LC – Nunca fui folião, nunca. Mas não digo isso com orgulho, eu gostaria muito de ter sido. Mas nunca tive tino pra isso. Sempre tive uma timidez e até hoje eu sinto vertigem em lugares com muita gente. Mas eu observava o carnaval da marquise de uma casa lá na Carlos Gomes e lembro de Luis Caldas passando com a banda Acordes Verdes, com Carlinhos Brown tocando com ele ainda. São momentos memoráveis da minha vida. Folião eu nunca fui, mas a minha relação com o carnaval é assim... como eu poderia descrever? Eu tenho pavor e ao mesmo tempo fascínio. 

JM – E daqui pra frente? 

LC – Eu tô até concebendo o meu segundo CD, sem pressa nenhuma. E 60% dele vai ser orquestrado. Eu tô escrevendo ele meticulosamente... trabalhando muito e dormindo pouco. Até porque, paralelo a esse disco eu tenho outros trabalho pra arranjar. Se você quiser eu posso te mostrar um pouco e você comenta depois na sua coluna. 

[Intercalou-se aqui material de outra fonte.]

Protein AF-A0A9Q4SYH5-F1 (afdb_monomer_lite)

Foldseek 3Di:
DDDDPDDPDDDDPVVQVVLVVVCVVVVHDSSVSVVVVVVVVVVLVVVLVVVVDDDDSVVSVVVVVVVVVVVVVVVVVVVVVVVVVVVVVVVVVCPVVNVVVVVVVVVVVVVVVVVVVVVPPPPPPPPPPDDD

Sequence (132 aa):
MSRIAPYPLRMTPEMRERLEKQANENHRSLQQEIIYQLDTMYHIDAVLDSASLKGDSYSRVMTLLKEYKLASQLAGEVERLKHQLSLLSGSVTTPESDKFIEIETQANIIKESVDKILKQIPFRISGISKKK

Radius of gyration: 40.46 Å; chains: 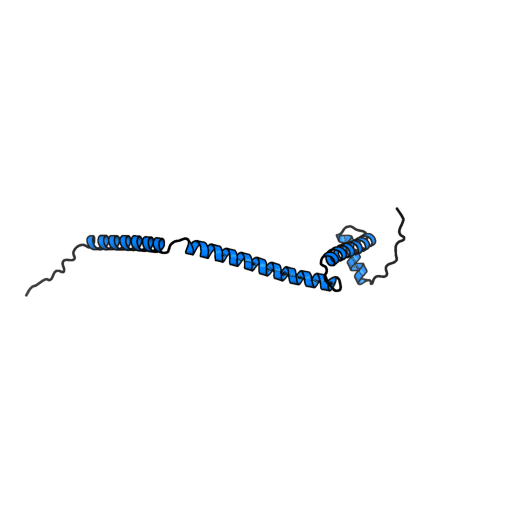1; bounding box: 57×28×134 Å

pLDDT: mean 78.66, std 13.88, range [34.88, 93.62]

Secondary structure (DSSP, 8-state):
------------HHHHHHHHHHHHHTT--HHHHHHHHHHHHHHHHHHHHHTT--S-HHHHHHHHHHHHHHHHHHHHHHHHHHHHHHHHHHHHHS-HHHHHHHHHHHHHHHHHHHHHHHHHS-----------

Structure (mmCIF, N/CA/C/O backbone):
data_AF-A0A9Q4SYH5-F1
#
_entry.id   AF-A0A9Q4SYH5-F1
#
loop_
_atom_site.group_PDB
_atom_site.id
_atom_site.type_symbol
_atom_site.label_atom_id
_atom_site.label_alt_id
_atom_site.label_comp_id
_atom_site.label_asym_id
_atom_site.label_entity_id
_atom_site.label_seq_id
_atom_site.pdbx_PDB_ins_code
_atom_site.Cartn_x
_atom_site.Cartn_y
_atom_site.Cartn_z
_atom_site.occupancy
_atom_site.B_iso_or_equiv
_atom_site.auth_seq_id
_atom_site.auth_comp_id
_atom_site.auth_asym_id
_atom_site.auth_atom_id
_atom_site.pdbx_PDB_model_num
ATOM 1 N N . MET A 1 1 ? 13.679 -14.750 -36.499 1.00 39.03 1 MET A N 1
ATOM 2 C CA . MET A 1 1 ? 13.845 -13.633 -35.545 1.00 39.03 1 MET A CA 1
ATOM 3 C C . MET A 1 1 ? 14.683 -12.560 -36.217 1.00 39.03 1 MET A C 1
ATOM 5 O O . MET A 1 1 ? 15.843 -12.815 -36.520 1.00 39.03 1 MET A O 1
ATOM 9 N N . SER A 1 2 ? 14.077 -11.427 -36.566 1.00 47.56 2 SER A N 1
ATOM 10 C CA . SER A 1 2 ? 14.746 -10.347 -37.300 1.00 47.56 2 SER A CA 1
ATOM 11 C C . SER A 1 2 ? 15.842 -9.722 -36.436 1.00 47.56 2 SER A C 1
ATOM 13 O O . SER A 1 2 ? 15.577 -9.304 -35.313 1.00 47.56 2 SER A O 1
ATOM 15 N N . ARG A 1 3 ? 17.080 -9.682 -36.944 1.00 53.97 3 ARG A N 1
ATOM 16 C CA . ARG A 1 3 ? 18.198 -8.974 -36.306 1.00 53.97 3 ARG A C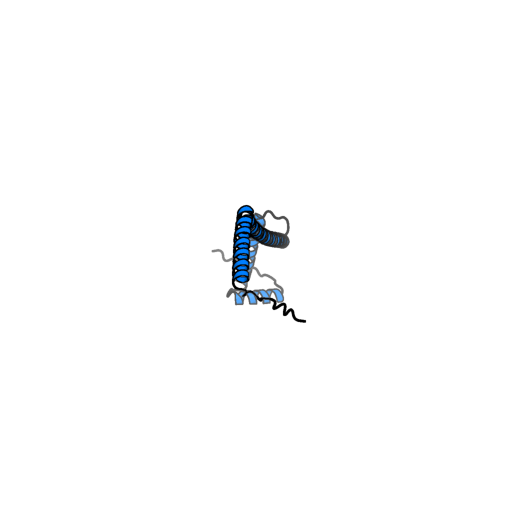A 1
ATOM 17 C C . ARG A 1 3 ? 17.918 -7.474 -36.399 1.00 53.97 3 ARG A C 1
ATOM 19 O O . ARG A 1 3 ? 18.143 -6.874 -37.445 1.00 53.97 3 ARG A O 1
ATOM 26 N N . ILE A 1 4 ? 17.377 -6.891 -35.333 1.00 57.09 4 ILE A N 1
ATOM 27 C CA . ILE A 1 4 ? 17.228 -5.439 -35.212 1.00 57.09 4 ILE A CA 1
ATOM 28 C C . ILE A 1 4 ? 18.645 -4.870 -35.102 1.00 57.09 4 ILE A C 1
ATOM 30 O O . ILE A 1 4 ? 19.405 -5.258 -34.215 1.00 57.09 4 ILE A O 1
ATOM 34 N N . ALA A 1 5 ? 19.035 -4.024 -36.056 1.00 55.72 5 ALA A N 1
ATOM 35 C CA . ALA A 1 5 ? 20.342 -3.382 -36.036 1.00 55.72 5 ALA A CA 1
ATOM 36 C C . ALA A 1 5 ? 20.465 -2.503 -34.775 1.00 55.72 5 ALA A C 1
ATOM 38 O O . ALA A 1 5 ? 19.495 -1.830 -34.416 1.00 55.72 5 ALA A O 1
ATOM 39 N N . PRO A 1 6 ? 21.623 -2.498 -34.091 1.00 61.88 6 PRO A N 1
ATOM 40 C CA . PRO A 1 6 ? 21.792 -1.714 -32.877 1.00 61.88 6 PRO A CA 1
ATOM 41 C C . PRO A 1 6 ? 21.647 -0.223 -33.199 1.00 61.88 6 PRO A C 1
ATOM 43 O O . PRO A 1 6 ? 22.449 0.342 -33.943 1.00 61.88 6 PRO A O 1
ATOM 46 N N . TYR A 1 7 ? 20.616 0.415 -32.641 1.00 68.56 7 TYR A N 1
ATOM 47 C CA . TYR A 1 7 ? 20.442 1.861 -32.732 1.00 68.56 7 TYR A CA 1
ATOM 48 C C . TYR A 1 7 ? 21.552 2.559 -31.931 1.00 68.56 7 TYR A C 1
ATOM 50 O O . TYR A 1 7 ? 21.691 2.296 -30.732 1.00 68.56 7 TYR A O 1
ATOM 58 N N . PRO A 1 8 ? 22.348 3.456 -32.542 1.00 70.81 8 PRO A N 1
ATOM 59 C CA . PRO A 1 8 ? 23.365 4.200 -31.816 1.00 70.81 8 PRO A CA 1
ATOM 60 C C . PRO A 1 8 ? 22.702 5.292 -30.964 1.00 70.81 8 PRO A C 1
ATOM 62 O O . PRO A 1 8 ? 22.461 6.409 -31.422 1.00 70.81 8 PRO A O 1
ATOM 65 N N . LEU A 1 9 ? 22.406 4.966 -29.706 1.00 74.62 9 LEU A N 1
ATOM 66 C CA . LEU A 1 9 ? 21.940 5.927 -28.707 1.00 74.62 9 LEU A CA 1
ATOM 67 C C . LEU A 1 9 ? 23.090 6.849 -28.289 1.00 74.62 9 LEU A C 1
ATOM 69 O O . LEU A 1 9 ? 24.104 6.404 -27.750 1.00 74.62 9 LEU A O 1
ATOM 73 N N . ARG A 1 10 ? 22.921 8.153 -28.515 1.00 78.62 10 ARG A N 1
ATOM 74 C CA . ARG A 1 10 ? 23.822 9.174 -27.974 1.00 78.62 10 ARG A CA 1
ATOM 75 C C . ARG A 1 10 ? 23.386 9.492 -26.549 1.00 78.62 10 ARG A C 1
ATOM 77 O O . ARG A 1 10 ? 22.323 10.065 -26.347 1.00 78.62 10 ARG A O 1
ATOM 84 N N . MET A 1 11 ? 24.206 9.111 -25.576 1.00 79.94 11 MET A N 1
ATOM 85 C CA . MET A 1 11 ? 23.977 9.380 -24.156 1.00 79.94 11 MET A CA 1
ATOM 86 C C . MET A 1 11 ? 25.101 10.251 -23.601 1.00 79.94 11 MET A C 1
ATOM 88 O O . MET A 1 11 ? 26.237 10.184 -24.074 1.00 79.94 11 MET A O 1
ATOM 92 N N . THR A 1 12 ? 24.788 11.068 -22.596 1.00 87.94 12 THR A N 1
ATOM 93 C CA . THR A 1 12 ? 25.805 11.806 -21.839 1.00 87.94 12 THR A CA 1
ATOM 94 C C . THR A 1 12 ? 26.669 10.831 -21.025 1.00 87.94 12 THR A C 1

[o laptop de Luciano Calazans estava recarregando a bateria e por isso eu não ouvi nada do novo som. Pena! Também por isso não conseguimos conferir na internet se a canção Você É Linda, de Caetano Veloso, está no disco UNS (como eu disse) ou em Cores/Nomes (como disse o baixista). Mas como a dúvida nos incomodasse muito, Luciano ligou para a sua amiga, a cantora Mônica Sangalo, e perguntou. Ela conferiu por lá, no seu acervo, e acabou constatando o que eu dissera: Você É Linda foi gravada originalmente no disco UNS – de 1983. Eu fiquei orgulhoso da minha memória e o Luciano pediu pra mencionar a Mônica Sangalo, uma grande artista! Aí está.]